Marvel's late 1990s Star Trek comics were actually the publisher's second round with the franchise. They held the license for two years after the premiere of Star Trek:The Motion Picture.
Star Trek: Operation Assimilation, a one-shot first published by Marvel Comics in 1997, was written by Paul Jenkins and drawn by Steve Erwin. Released just a few months after Star Trek: First Contact revived interest in the Borg, Operation: Assimilation follows a lowly Romulan officer as she navigates her people’s first encounter with the cybernetic aliens. She is captured, and the remainder of the special shows her assimilation. Using novel narrative techniques, Jenkins and Erwin pull back the horrors of the process, including the loss of identity and humanity.
The Borg, Star Trek's Most Horrifying Species, Explained
The Borg Are One of Star Trek's Most Popular Races for a Reason
After the Ferengi failed to become the new major bad guys of the Star Trek universe, the producers of Star Trek: The Next Generation needed a new foil for the Enterprise, one that was genuinely scary. Thus, the Borg were born. At the time of their introduction, in the second season episode “Q Who,” the Borg were unlike any other race seen in the franchise. A race of cyborgs residing in the then-distant Delta Quadrant, the Borg were relentless and could not be reasoned with, making them a serious departure from other species, such as the Klingons.
The Borg proved popular, and they returned at the end of Star Trek: The Next Generation’s third season, in the classic “Best of Both Worlds.” The show’s producers and writers wanted to up the drama quotient for the Borg. To that end, they introduced the assimilation process, by which a person is turned into a Borg. In “Best of Both Worlds,” Captain Picard is abducted by the Borg, who assimilate him into their collective, thus obtaining all his knowledge and experience. Now, in addition to stopping the Borg, the crew had to save Picard’s humanity.
Adding the concept of assimilation to the Borg’s MO was a stroke of genius, as it indeed created drama, and made them into one of Star Trek’s scariest species. Previous hostile alien races, like the Romulans, were out for conquest and the acquisition of resources.
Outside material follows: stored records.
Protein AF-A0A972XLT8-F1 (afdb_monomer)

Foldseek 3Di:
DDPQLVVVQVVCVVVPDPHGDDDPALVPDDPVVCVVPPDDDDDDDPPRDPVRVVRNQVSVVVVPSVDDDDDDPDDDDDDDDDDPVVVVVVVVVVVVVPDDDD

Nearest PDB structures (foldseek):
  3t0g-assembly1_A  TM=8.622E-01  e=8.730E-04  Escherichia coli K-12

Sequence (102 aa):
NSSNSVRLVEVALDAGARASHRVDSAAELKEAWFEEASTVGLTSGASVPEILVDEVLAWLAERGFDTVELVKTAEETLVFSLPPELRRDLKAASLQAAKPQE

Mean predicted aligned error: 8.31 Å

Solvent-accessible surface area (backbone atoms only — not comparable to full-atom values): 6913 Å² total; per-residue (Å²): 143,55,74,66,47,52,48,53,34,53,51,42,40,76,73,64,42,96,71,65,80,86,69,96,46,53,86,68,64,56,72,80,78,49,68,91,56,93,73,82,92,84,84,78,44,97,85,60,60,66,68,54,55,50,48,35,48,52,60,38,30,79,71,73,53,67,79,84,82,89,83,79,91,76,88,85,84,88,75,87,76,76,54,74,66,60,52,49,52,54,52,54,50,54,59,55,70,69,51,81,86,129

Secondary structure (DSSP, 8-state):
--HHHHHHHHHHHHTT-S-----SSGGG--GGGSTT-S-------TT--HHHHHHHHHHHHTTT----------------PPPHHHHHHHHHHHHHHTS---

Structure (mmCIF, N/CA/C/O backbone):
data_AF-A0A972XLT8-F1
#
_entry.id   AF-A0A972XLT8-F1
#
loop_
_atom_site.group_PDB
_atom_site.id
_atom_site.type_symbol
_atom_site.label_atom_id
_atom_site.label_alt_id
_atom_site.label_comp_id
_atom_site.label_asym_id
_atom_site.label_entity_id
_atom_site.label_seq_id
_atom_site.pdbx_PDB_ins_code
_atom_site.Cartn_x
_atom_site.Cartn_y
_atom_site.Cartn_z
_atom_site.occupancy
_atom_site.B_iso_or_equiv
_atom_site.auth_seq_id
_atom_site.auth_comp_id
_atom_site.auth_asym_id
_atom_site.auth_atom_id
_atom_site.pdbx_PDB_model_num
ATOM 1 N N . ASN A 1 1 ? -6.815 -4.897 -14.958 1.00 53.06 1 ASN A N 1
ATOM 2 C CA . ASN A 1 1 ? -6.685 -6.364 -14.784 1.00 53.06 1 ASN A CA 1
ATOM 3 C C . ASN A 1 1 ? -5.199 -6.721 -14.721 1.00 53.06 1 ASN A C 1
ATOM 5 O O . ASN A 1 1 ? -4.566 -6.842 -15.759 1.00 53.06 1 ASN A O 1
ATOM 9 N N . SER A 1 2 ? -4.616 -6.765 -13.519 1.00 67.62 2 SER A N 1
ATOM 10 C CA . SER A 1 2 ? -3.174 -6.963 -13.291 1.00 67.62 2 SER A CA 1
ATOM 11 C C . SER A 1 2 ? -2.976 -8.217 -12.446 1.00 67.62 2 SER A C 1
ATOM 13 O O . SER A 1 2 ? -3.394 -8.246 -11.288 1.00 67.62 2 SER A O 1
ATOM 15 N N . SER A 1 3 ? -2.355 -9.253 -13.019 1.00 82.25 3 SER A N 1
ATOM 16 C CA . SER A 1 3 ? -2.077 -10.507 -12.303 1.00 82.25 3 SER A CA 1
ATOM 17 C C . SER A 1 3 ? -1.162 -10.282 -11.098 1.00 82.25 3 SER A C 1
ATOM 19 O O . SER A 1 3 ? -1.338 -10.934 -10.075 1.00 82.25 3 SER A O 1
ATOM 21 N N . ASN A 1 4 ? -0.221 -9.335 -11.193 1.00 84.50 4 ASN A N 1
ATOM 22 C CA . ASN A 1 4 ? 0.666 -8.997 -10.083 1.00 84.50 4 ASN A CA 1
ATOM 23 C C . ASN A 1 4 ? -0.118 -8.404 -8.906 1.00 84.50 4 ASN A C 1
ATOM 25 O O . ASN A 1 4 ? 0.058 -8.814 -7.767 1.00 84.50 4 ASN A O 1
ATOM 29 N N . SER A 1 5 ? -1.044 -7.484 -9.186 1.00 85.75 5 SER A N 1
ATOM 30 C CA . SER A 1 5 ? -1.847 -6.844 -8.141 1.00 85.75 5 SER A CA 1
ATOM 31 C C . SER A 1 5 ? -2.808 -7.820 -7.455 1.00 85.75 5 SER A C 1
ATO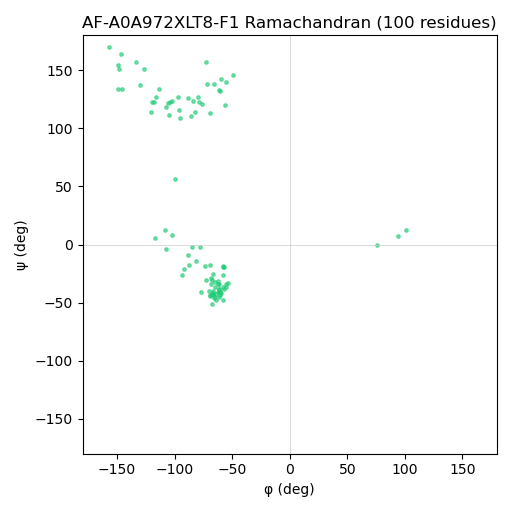M 33 O O . SER A 1 5 ? -3.088 -7.662 -6.274 1.00 85.75 5 SER A O 1
ATOM 35 N N . VAL A 1 6 ? -3.300 -8.844 -8.164 1.00 89.56 6 VAL A N 1
ATOM 36 C CA . VAL A 1 6 ? -4.060 -9.946 -7.543 1.00 89.56 6 VAL A CA 1
ATOM 37 C C . VAL A 1 6 ? -3.153 -10.780 -6.640 1.00 89.56 6 VAL A C 1
ATOM 39 O O . VAL A 1 6 ? -3.525 -11.080 -5.510 1.00 89.56 6 VAL A O 1
ATOM 42 N N . ARG A 1 7 ? -1.935 -11.085 -7.099 1.00 93.56 7 ARG A N 1
ATOM 43 C CA . ARG A 1 7 ? -0.984 -11.886 -6.326 1.00 93.56 7 ARG A CA 1
ATOM 44 C C . ARG A 1 7 ? -0.585 -11.225 -5.005 1.00 93.56 7 ARG A C 1
ATOM 46 O O . ARG A 1 7 ? -0.401 -11.927 -4.020 1.00 93.56 7 ARG A O 1
ATOM 53 N N . LEU A 1 8 ? -0.496 -9.895 -4.959 1.00 93.50 8 LEU A N 1
ATOM 54 C CA . LEU A 1 8 ? -0.233 -9.159 -3.715 1.00 93.50 8 LEU A CA 1
ATOM 55 C C . LEU A 1 8 ? -1.328 -9.384 -2.658 1.00 93.50 8 LEU A C 1
ATOM 57 O O . LEU A 1 8 ? -1.008 -9.541 -1.483 1.00 93.50 8 LEU A O 1
ATOM 61 N N . VAL A 1 9 ? -2.598 -9.454 -3.073 1.00 94.75 9 VAL A N 1
ATOM 62 C CA . VAL A 1 9 ? -3.721 -9.752 -2.164 1.00 94.75 9 VAL A CA 1
ATOM 63 C C . VAL A 1 9 ? -3.586 -11.157 -1.590 1.00 94.75 9 VAL A C 1
ATOM 65 O O . VAL A 1 9 ? -3.677 -11.340 -0.380 1.00 94.75 9 VAL A O 1
ATOM 68 N N . GLU A 1 10 ? -3.324 -12.140 -2.453 1.00 95.25 10 GLU A N 1
ATOM 69 C CA . GLU A 1 10 ? -3.126 -13.535 -2.045 1.00 95.25 10 GLU A CA 1
ATOM 70 C C . GLU A 1 10 ? -1.971 -13.660 -1.044 1.00 95.25 10 GLU A C 1
ATOM 72 O O . GLU A 1 10 ? -2.142 -14.243 0.020 1.00 95.25 10 GLU A O 1
ATOM 77 N N . VAL A 1 11 ? -0.825 -13.036 -1.336 1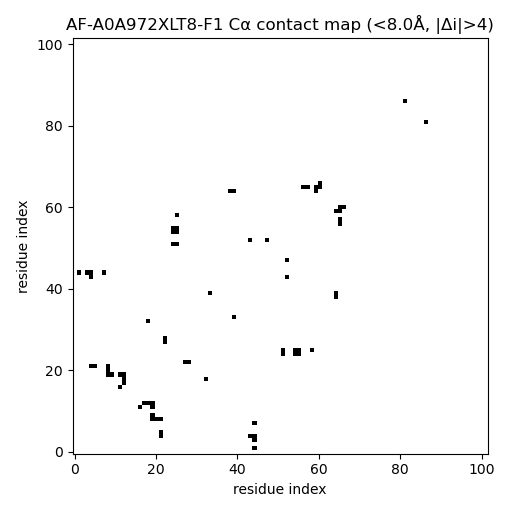.00 95.81 11 VAL A N 1
ATOM 78 C CA . VAL A 1 11 ? 0.353 -13.060 -0.457 1.00 95.81 11 VAL A CA 1
ATOM 79 C C . VAL A 1 11 ? 0.063 -12.419 0.901 1.00 95.81 11 VAL A C 1
ATOM 81 O O . VAL A 1 11 ? 0.501 -12.947 1.919 1.00 95.81 11 VAL A O 1
ATOM 84 N N . ALA A 1 12 ? -0.676 -11.307 0.947 1.00 95.56 12 ALA A N 1
ATOM 85 C CA . ALA A 1 12 ? -1.035 -10.664 2.209 1.00 95.56 12 ALA A CA 1
ATOM 86 C C . ALA A 1 12 ? -1.925 -11.564 3.083 1.00 95.56 12 ALA A C 1
ATOM 88 O O . ALA A 1 12 ? -1.705 -11.663 4.290 1.00 95.56 12 ALA A O 1
ATOM 89 N N . LEU A 1 13 ? -2.904 -12.241 2.473 1.00 96.50 13 LEU A N 1
ATOM 90 C CA . LEU A 1 13 ? -3.773 -13.192 3.171 1.00 96.50 13 LEU A CA 1
ATOM 91 C C . LEU A 1 13 ? -2.986 -14.415 3.657 1.00 96.50 13 LEU A C 1
ATOM 93 O O . LEU A 1 13 ? -3.100 -14.782 4.825 1.00 96.50 13 LEU A O 1
ATOM 97 N N . ASP A 1 14 ? -2.134 -14.990 2.804 1.00 97.31 14 ASP A N 1
ATOM 98 C CA . ASP A 1 14 ? -1.272 -16.127 3.152 1.00 97.31 14 ASP A CA 1
ATOM 99 C C . ASP A 1 14 ? -0.279 -15.776 4.277 1.00 97.31 14 ASP A C 1
ATOM 101 O O . ASP A 1 14 ? 0.066 -16.626 5.098 1.00 97.31 14 ASP A O 1
ATOM 105 N N . ALA A 1 15 ? 0.155 -14.513 4.353 1.00 95.38 15 ALA A N 1
ATOM 106 C CA . ALA A 1 15 ? 1.010 -13.988 5.417 1.00 95.38 15 ALA A CA 1
ATOM 107 C C . ALA A 1 15 ? 0.260 -13.684 6.731 1.00 95.38 15 ALA A C 1
ATOM 109 O O . ALA A 1 15 ? 0.893 -13.300 7.716 1.00 95.38 15 ALA A O 1
ATOM 110 N N . GLY A 1 16 ? -1.064 -13.867 6.772 1.00 95.50 16 GLY A N 1
ATOM 111 C CA . GLY A 1 16 ? -1.876 -13.757 7.985 1.00 95.50 16 GLY A CA 1
ATOM 112 C C . GLY A 1 16 ? -2.648 -12.446 8.147 1.00 95.50 16 GLY A C 1
ATOM 113 O O . GLY A 1 16 ? -3.172 -12.189 9.233 1.00 95.50 16 GLY A O 1
ATOM 114 N N . ALA A 1 17 ? -2.757 -11.612 7.107 1.00 95.31 17 ALA A N 1
ATOM 115 C CA . ALA A 1 17 ? -3.650 -10.457 7.159 1.00 95.31 17 ALA A CA 1
ATOM 116 C C . ALA A 1 17 ? -5.109 -10.910 7.348 1.00 95.31 17 ALA A C 1
ATOM 118 O O . ALA A 1 17 ? -5.596 -11.786 6.634 1.00 95.31 17 ALA A O 1
ATOM 119 N N . ARG A 1 18 ? -5.837 -10.275 8.280 1.00 94.31 18 ARG A N 1
ATOM 120 C CA . ARG A 1 18 ? -7.267 -10.559 8.527 1.00 94.31 18 ARG A CA 1
ATOM 121 C C . ARG A 1 18 ? -8.120 -10.353 7.273 1.00 94.31 18 ARG A C 1
ATOM 123 O O . ARG A 1 18 ? -9.089 -11.075 7.057 1.00 94.31 18 ARG A O 1
ATOM 130 N N . ALA A 1 19 ? -7.765 -9.351 6.477 1.00 95.31 19 ALA A N 1
ATOM 131 C CA . ALA A 1 19 ? -8.378 -9.037 5.201 1.00 95.31 19 ALA A CA 1
ATOM 132 C C . ALA A 1 19 ? -7.336 -8.403 4.273 1.00 95.31 19 ALA A C 1
ATOM 134 O O . ALA A 1 19 ? -6.367 -7.795 4.730 1.00 95.31 19 ALA A O 1
ATOM 135 N N . SER A 1 20 ? -7.546 -8.535 2.966 1.00 96.62 20 SER A N 1
ATOM 136 C CA . SER A 1 20 ? -6.762 -7.849 1.945 1.00 96.62 20 SER A CA 1
ATOM 137 C C . SER A 1 20 ? -7.668 -7.513 0.768 1.00 96.62 20 SER A C 1
ATOM 139 O O . SER A 1 20 ? -8.470 -8.341 0.326 1.00 96.62 20 SER A O 1
ATOM 141 N N . HIS A 1 21 ? -7.569 -6.279 0.287 1.00 95.44 21 HIS A N 1
ATOM 142 C CA . HIS A 1 21 ? -8.445 -5.735 -0.740 1.00 95.44 21 HIS A CA 1
ATOM 143 C C . HIS A 1 21 ? -7.612 -5.104 -1.847 1.00 95.44 21 HIS A C 1
ATOM 145 O O . HIS A 1 21 ? -6.652 -4.383 -1.587 1.00 95.44 21 HIS A O 1
ATOM 151 N N . ARG A 1 22 ? -8.013 -5.356 -3.094 1.00 94.31 22 ARG A N 1
ATOM 152 C CA . ARG A 1 22 ? -7.521 -4.604 -4.245 1.00 94.31 22 ARG A CA 1
ATOM 153 C C . ARG A 1 22 ? -8.533 -3.520 -4.574 1.00 94.31 22 ARG A C 1
ATOM 155 O O . ARG A 1 22 ? -9.699 -3.845 -4.785 1.00 94.31 22 ARG A O 1
ATOM 162 N N . VAL A 1 23 ? -8.061 -2.287 -4.665 1.00 94.75 23 VAL A N 1
ATOM 163 C CA . VAL A 1 23 ? -8.837 -1.129 -5.111 1.00 94.75 23 VAL A CA 1
ATOM 164 C C . VAL A 1 23 ? -8.111 -0.433 -6.249 1.00 94.75 23 VAL A C 1
ATOM 166 O O . VAL A 1 23 ? -6.881 -0.493 -6.319 1.00 94.75 23 VAL A O 1
ATOM 169 N N . ASP A 1 24 ? -8.867 0.209 -7.134 1.00 93.06 24 ASP A N 1
ATOM 170 C CA . ASP A 1 24 ? -8.300 0.997 -8.231 1.00 93.06 24 ASP A CA 1
ATOM 171 C C . ASP A 1 24 ? -8.103 2.479 -7.838 1.00 93.06 24 ASP A C 1
ATOM 173 O O . ASP A 1 24 ? -7.273 3.164 -8.434 1.00 93.06 24 ASP A O 1
ATOM 177 N N . SER A 1 25 ? -8.817 2.976 -6.818 1.00 94.75 25 SER A N 1
ATOM 178 C CA . SER A 1 25 ? -8.641 4.327 -6.258 1.00 94.75 25 SER A CA 1
ATOM 179 C C . SER A 1 25 ? -9.140 4.438 -4.811 1.00 94.75 25 SER A C 1
ATOM 181 O O . SER A 1 25 ? -9.843 3.553 -4.315 1.00 94.75 25 SER A O 1
ATOM 183 N N . ALA A 1 26 ? -8.837 5.561 -4.149 1.00 96.25 26 ALA A N 1
ATOM 184 C CA . ALA A 1 26 ? -9.303 5.848 -2.790 1.00 96.25 26 ALA A CA 1
ATOM 185 C C . ALA A 1 26 ? -10.840 5.850 -2.652 1.00 96.25 26 ALA A C 1
ATOM 187 O O . ALA A 1 26 ? -11.366 5.541 -1.587 1.00 96.25 26 ALA A O 1
ATOM 188 N N . ALA A 1 27 ? -11.579 6.128 -3.733 1.00 96.44 27 ALA A N 1
ATOM 189 C CA . ALA A 1 27 ? -13.043 6.160 -3.722 1.00 96.44 27 ALA A CA 1
ATOM 190 C C . ALA A 1 27 ? -13.700 4.779 -3.532 1.00 96.44 27 ALA A C 1
ATOM 192 O O . ALA A 1 27 ? -14.880 4.697 -3.196 1.00 96.44 27 ALA A O 1
ATOM 193 N N . GLU A 1 28 ? -12.962 3.690 -3.753 1.00 97.00 28 GLU A N 1
ATOM 194 C CA . GLU A 1 28 ? -13.463 2.323 -3.571 1.00 97.00 28 GLU A CA 1
A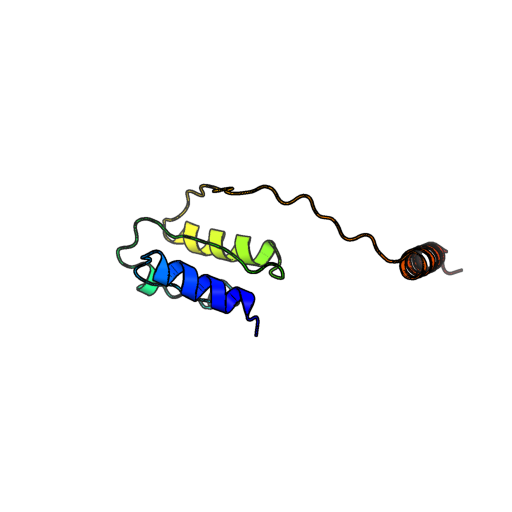TOM 195 C C . GLU A 1 28 ? -13.269 1.798 -2.143 1.00 97.00 28 GLU A C 1
ATOM 197 O O . GLU A 1 28 ? -13.789 0.729 -1.802 1.00 97.00 28 GLU A O 1
ATOM 202 N N . LEU A 1 29 ? -12.527 2.535 -1.310 1.00 96.75 29 LEU A N 1
ATOM 203 C CA . LEU A 1 29 ? -12.292 2.184 0.083 1.00 96.75 29 LEU A CA 1
ATOM 204 C C . LEU A 1 29 ? -13.600 2.239 0.873 1.00 96.75 29 LEU A C 1
ATOM 206 O O . LEU A 1 29 ? -14.416 3.150 0.726 1.00 96.75 29 LEU A O 1
ATOM 210 N N . LYS A 1 30 ? -13.794 1.247 1.742 1.00 96.25 30 LYS A N 1
ATOM 211 C CA . LYS A 1 30 ? -14.967 1.158 2.615 1.00 96.25 30 LYS A CA 1
ATOM 212 C C . LYS A 1 30 ? -14.522 1.264 4.060 1.00 96.25 30 LYS A C 1
ATOM 214 O O . LYS A 1 30 ? -13.685 0.482 4.493 1.00 96.25 30 LYS A O 1
ATOM 219 N N . GLU A 1 31 ? -15.125 2.179 4.813 1.00 94.75 31 GLU A N 1
ATOM 220 C CA . GLU A 1 31 ? -14.791 2.413 6.229 1.00 94.75 31 GLU A CA 1
ATOM 221 C C . GLU A 1 31 ? -14.900 1.140 7.075 1.00 94.75 31 GLU A C 1
ATOM 223 O O . GLU A 1 31 ? -14.029 0.870 7.896 1.00 94.75 31 GLU A O 1
ATOM 228 N N . ALA A 1 32 ? -15.881 0.288 6.765 1.00 95.69 32 ALA A N 1
ATOM 229 C CA . ALA A 1 32 ? -16.079 -1.004 7.416 1.00 95.69 32 ALA A CA 1
ATOM 230 C C . ALA A 1 32 ? -14.872 -1.962 7.327 1.00 95.69 32 ALA A C 1
ATOM 232 O O . ALA A 1 32 ? -14.784 -2.906 8.104 1.00 95.69 32 ALA A O 1
ATOM 233 N N . TRP A 1 33 ? -13.934 -1.764 6.391 1.00 95.19 33 TRP A N 1
ATOM 234 C CA . TRP A 1 33 ? -12.707 -2.573 6.312 1.00 95.19 33 TRP A CA 1
ATOM 235 C C . TRP A 1 33 ? -11.698 -2.245 7.413 1.00 95.19 33 TRP A C 1
ATOM 237 O O . TRP A 1 33 ? -10.799 -3.041 7.676 1.00 95.19 33 TRP A O 1
ATOM 247 N N . PHE A 1 34 ? -11.843 -1.078 8.034 1.00 94.06 34 PHE A N 1
ATOM 248 C CA . PHE A 1 34 ? -10.907 -0.531 9.011 1.00 94.06 34 PHE A CA 1
ATOM 249 C C . PHE A 1 34 ? -11.463 -0.573 10.435 1.00 94.06 34 PHE A C 1
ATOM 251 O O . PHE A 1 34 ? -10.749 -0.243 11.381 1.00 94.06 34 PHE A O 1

While the Borg have the same aims, there is another layer: they want to add everyone to their collective, submerging their individuality and converting them into a drone. The idea that a person can be converted into what they are fighting so easily is spine-tingling.
The Borg's Assimilation Process is Horrific, and This One-Shot Shows Why
Star Trek: Operation Assimilation Pulls No Punches in Depicting Assimilation
And Star Trek: Operation Assimilation adds an even more disturbing layer to the assimilation process by giving fans a first-hand look at the loss of freedom and the loss of that which makes a person unique. As the Borg nanoprobes slowly overwhelm her, the Romulan officer tries in vain to retain her Romulan identity. She thinks back to her first kill and the day she became a true Romulan. As the assimilation process overtakes her, these memories become corrupted, twisted to fit the Borg’s agenda. Finally, the Borg use her as a vanguard to more assimilation.